At Clinton rallies, a number
of older women were critical of the younger generation, arguing that they are
not backing the former secretary of state’s candidacy because they never faced
the kind of discrimination that women of Clinton’s era did.
But in interviews during the
final days of the California campaign, many young women at Sanders rallies said
they would never vote on the basis of gender. They cited trust and integrity
issues as the reason they weren’t voting for Clinton, and said their support
for Sanders’ platform and policies trumped any notion that they should back a
candidate angling for a historic first.
Remember that Karen Finney pointed
specifically to young women as having been intimidated by Bernie Bros. Again,
if that was sufficient to cause a 24 point difference in women 18-29, the
Clinton campaign was terribly fragile.
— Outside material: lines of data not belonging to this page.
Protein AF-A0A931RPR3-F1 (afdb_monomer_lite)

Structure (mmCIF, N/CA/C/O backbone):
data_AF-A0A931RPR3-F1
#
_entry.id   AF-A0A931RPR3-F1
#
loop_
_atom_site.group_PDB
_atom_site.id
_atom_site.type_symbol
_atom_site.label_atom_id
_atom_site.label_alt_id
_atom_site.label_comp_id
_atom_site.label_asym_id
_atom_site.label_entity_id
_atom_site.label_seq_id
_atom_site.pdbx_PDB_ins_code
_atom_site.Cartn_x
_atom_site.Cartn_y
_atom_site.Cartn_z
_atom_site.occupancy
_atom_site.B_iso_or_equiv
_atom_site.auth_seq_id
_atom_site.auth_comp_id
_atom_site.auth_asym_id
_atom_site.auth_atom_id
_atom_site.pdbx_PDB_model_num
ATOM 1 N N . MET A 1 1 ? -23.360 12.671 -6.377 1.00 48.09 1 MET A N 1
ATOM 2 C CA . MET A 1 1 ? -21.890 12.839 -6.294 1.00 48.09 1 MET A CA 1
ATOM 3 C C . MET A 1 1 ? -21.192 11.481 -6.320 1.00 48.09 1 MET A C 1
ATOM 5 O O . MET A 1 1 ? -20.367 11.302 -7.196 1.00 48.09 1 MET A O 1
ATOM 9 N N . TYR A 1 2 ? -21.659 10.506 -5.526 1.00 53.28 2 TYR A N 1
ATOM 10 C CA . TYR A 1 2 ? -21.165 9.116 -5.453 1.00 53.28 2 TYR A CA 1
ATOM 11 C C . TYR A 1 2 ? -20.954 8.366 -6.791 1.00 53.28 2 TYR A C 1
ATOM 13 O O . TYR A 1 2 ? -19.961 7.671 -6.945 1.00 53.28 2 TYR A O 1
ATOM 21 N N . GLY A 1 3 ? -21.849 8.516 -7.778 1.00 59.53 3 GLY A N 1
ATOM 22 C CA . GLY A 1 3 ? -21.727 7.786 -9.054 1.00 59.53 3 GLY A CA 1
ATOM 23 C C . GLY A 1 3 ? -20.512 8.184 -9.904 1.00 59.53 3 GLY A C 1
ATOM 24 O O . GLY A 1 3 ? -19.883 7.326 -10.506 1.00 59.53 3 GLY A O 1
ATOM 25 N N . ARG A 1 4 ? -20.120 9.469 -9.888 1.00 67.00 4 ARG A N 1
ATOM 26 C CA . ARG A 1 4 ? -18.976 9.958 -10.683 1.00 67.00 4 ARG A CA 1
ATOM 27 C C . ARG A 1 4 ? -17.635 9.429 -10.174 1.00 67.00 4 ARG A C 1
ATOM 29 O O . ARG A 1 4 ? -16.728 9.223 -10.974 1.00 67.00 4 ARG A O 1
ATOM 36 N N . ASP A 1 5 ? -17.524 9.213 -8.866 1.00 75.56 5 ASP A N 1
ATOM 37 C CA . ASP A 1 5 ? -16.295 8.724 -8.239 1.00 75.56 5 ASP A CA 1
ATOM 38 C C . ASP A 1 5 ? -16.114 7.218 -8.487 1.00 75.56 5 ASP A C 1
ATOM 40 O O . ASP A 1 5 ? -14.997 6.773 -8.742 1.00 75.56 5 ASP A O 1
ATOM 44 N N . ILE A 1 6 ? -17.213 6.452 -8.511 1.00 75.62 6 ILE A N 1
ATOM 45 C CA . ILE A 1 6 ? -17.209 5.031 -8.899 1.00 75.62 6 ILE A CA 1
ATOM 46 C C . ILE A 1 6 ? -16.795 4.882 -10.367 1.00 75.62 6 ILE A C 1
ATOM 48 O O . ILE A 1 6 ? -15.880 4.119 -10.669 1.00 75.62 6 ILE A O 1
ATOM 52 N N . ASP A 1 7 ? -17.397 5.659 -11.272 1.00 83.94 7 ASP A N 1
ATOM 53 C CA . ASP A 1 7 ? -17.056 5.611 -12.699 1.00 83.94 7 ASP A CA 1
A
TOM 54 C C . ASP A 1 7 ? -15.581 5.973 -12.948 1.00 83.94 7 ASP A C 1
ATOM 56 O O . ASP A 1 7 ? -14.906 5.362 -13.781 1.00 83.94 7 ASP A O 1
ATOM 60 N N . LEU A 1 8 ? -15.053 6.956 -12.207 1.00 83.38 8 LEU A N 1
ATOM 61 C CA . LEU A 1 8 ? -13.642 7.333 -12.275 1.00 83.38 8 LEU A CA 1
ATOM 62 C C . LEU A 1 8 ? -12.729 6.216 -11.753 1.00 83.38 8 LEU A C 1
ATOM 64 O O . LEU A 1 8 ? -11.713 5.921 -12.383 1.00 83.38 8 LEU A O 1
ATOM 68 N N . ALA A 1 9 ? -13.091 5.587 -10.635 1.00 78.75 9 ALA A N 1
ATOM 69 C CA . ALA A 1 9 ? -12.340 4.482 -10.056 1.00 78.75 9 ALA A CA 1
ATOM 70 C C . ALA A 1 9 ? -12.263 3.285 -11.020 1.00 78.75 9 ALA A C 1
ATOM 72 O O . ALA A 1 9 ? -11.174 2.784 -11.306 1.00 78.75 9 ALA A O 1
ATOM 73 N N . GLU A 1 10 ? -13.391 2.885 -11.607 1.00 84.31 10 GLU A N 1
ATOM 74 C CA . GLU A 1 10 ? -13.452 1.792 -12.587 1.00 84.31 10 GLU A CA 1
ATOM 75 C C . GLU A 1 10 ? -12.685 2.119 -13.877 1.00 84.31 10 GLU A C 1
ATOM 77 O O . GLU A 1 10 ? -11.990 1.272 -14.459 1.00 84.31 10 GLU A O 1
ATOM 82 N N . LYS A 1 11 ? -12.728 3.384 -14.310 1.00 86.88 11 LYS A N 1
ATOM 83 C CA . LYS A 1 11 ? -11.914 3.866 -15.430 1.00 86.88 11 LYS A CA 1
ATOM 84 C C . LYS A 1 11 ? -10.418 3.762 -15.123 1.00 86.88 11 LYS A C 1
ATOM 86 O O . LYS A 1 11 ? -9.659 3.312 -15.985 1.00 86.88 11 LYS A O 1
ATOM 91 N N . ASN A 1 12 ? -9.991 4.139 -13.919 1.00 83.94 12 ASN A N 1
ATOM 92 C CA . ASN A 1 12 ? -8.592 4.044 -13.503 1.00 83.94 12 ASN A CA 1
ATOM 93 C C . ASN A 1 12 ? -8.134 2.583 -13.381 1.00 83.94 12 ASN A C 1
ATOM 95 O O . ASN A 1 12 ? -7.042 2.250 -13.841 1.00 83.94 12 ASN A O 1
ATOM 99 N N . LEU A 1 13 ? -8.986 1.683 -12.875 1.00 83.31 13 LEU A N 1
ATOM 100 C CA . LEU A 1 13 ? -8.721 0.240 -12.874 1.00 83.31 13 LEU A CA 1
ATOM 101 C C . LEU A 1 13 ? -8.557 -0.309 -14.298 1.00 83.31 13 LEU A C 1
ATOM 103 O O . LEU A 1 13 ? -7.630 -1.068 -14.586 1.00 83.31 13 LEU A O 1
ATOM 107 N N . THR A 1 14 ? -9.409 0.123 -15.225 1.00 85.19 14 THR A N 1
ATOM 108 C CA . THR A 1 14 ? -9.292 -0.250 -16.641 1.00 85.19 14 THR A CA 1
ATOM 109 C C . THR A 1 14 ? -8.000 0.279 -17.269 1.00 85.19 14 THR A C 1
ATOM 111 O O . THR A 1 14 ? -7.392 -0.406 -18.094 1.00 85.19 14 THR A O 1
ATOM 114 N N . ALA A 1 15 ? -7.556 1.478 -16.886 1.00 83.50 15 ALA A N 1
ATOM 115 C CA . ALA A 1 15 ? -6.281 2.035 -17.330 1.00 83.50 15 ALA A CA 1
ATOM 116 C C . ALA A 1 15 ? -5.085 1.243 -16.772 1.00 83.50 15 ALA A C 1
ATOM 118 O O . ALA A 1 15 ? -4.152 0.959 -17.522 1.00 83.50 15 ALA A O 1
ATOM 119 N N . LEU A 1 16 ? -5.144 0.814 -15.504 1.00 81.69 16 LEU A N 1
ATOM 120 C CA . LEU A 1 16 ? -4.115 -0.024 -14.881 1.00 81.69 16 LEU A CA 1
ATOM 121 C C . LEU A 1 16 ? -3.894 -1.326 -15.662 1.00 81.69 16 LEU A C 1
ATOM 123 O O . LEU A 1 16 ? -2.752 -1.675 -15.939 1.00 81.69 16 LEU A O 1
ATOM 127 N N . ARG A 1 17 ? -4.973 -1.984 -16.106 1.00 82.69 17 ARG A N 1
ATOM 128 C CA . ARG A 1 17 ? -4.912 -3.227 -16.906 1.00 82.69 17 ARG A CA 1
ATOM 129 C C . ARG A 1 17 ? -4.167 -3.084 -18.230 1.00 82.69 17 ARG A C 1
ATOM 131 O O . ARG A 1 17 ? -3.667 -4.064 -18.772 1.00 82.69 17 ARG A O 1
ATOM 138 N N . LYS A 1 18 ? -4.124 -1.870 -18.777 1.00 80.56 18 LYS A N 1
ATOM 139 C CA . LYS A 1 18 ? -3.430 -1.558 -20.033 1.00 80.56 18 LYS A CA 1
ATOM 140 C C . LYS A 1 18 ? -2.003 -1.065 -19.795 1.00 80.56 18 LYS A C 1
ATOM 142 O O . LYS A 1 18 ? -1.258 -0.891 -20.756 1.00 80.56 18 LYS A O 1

That would also imply that
forty-something years of feminism has made no headway whatever (which I do not
believe to be true at all).
So, for this talking point to
be true, we have to believe that many young women have been harassed on
Facebook by #BernieBros even though there are few anecdotes to be found where we
would expect to find them, that sexist Tweets from male Sanders supporters on
the scale of two digits amount to a bro-dom sufficient to affect election
outcomes, that #Berniebros is a term instead of an vague epithet, and that the
behavior of #BernieBros was so powerful as to effect a 24% differential between
Sanders and Clinton support among young women.
Conclusion
I think, actually, that is is
a lost cause, even though it makes me crazy. I sometimes now see random Sanders
supporters un-self-consciously describing themselves as bros; and perhaps “bro”
will go the way of “guy,” once gendered, but now no longer. Perhaps the rapid
spread of the original meme — aided not only by its virulence but by the highly
tendentious Clinton campaign — has also led to its attenuation. One can only
hope.
NOTES
[1] Here is an article in Cosmopolitan giving anecdotes about #BernieBro harrassment
on Twitter. Make of it what you will, but I discount it for several reasons:
First, the main source for the story, Clara Jeffreys, was in essence a Clinton
campaign operative operating under deep cover as an Editor (at Mother Jones).
Second, complaining about tone on Twitter is like complaining about the dietary
habits of lions in the Roman Coliseum. I draw the line at doxxing, as in the
GamerGate case, and I’ve beaten up on a fair number of trolls myself, but
Twitter is as good as the blocking tools it has (which have been improved,
helpfully). Third, Twitter is a rough neighborhood anyhow. Neera Tanden, after
all, used Twitter to give a thumbs-down to a writer, getting him
fired. Finally, hearing well-paid public figures of any gender complain
about online behavior leaves me unsympathetic. Have your assistant screen the
tweets!
[2] “Whore” is not gendered.
Ask Barney Frank.
[3] This is Twitter, not
Facebook, but Twitter, again, is a rough neighborhood, so I think it’s a
reasonable proxy for online behavior in general.
[4] Meyer concludes: “The
Berniebro, as originally conceived, was a tragic figure; his loyalty and
dudeish certainty made him a poor proxy for his favorite candidate. But what’s
tragic about some Hillary voters is not really gendered in the same way or at
all. The tragic Hillary voter, the truly pitiable figure, is the Democrat who
would love to line up behind Bernie’s sunny ideals but knows that he just isn’t
electable. I speak, of course, of the Hillarealist.” That was written in
February 2016. It reads differently now, eh?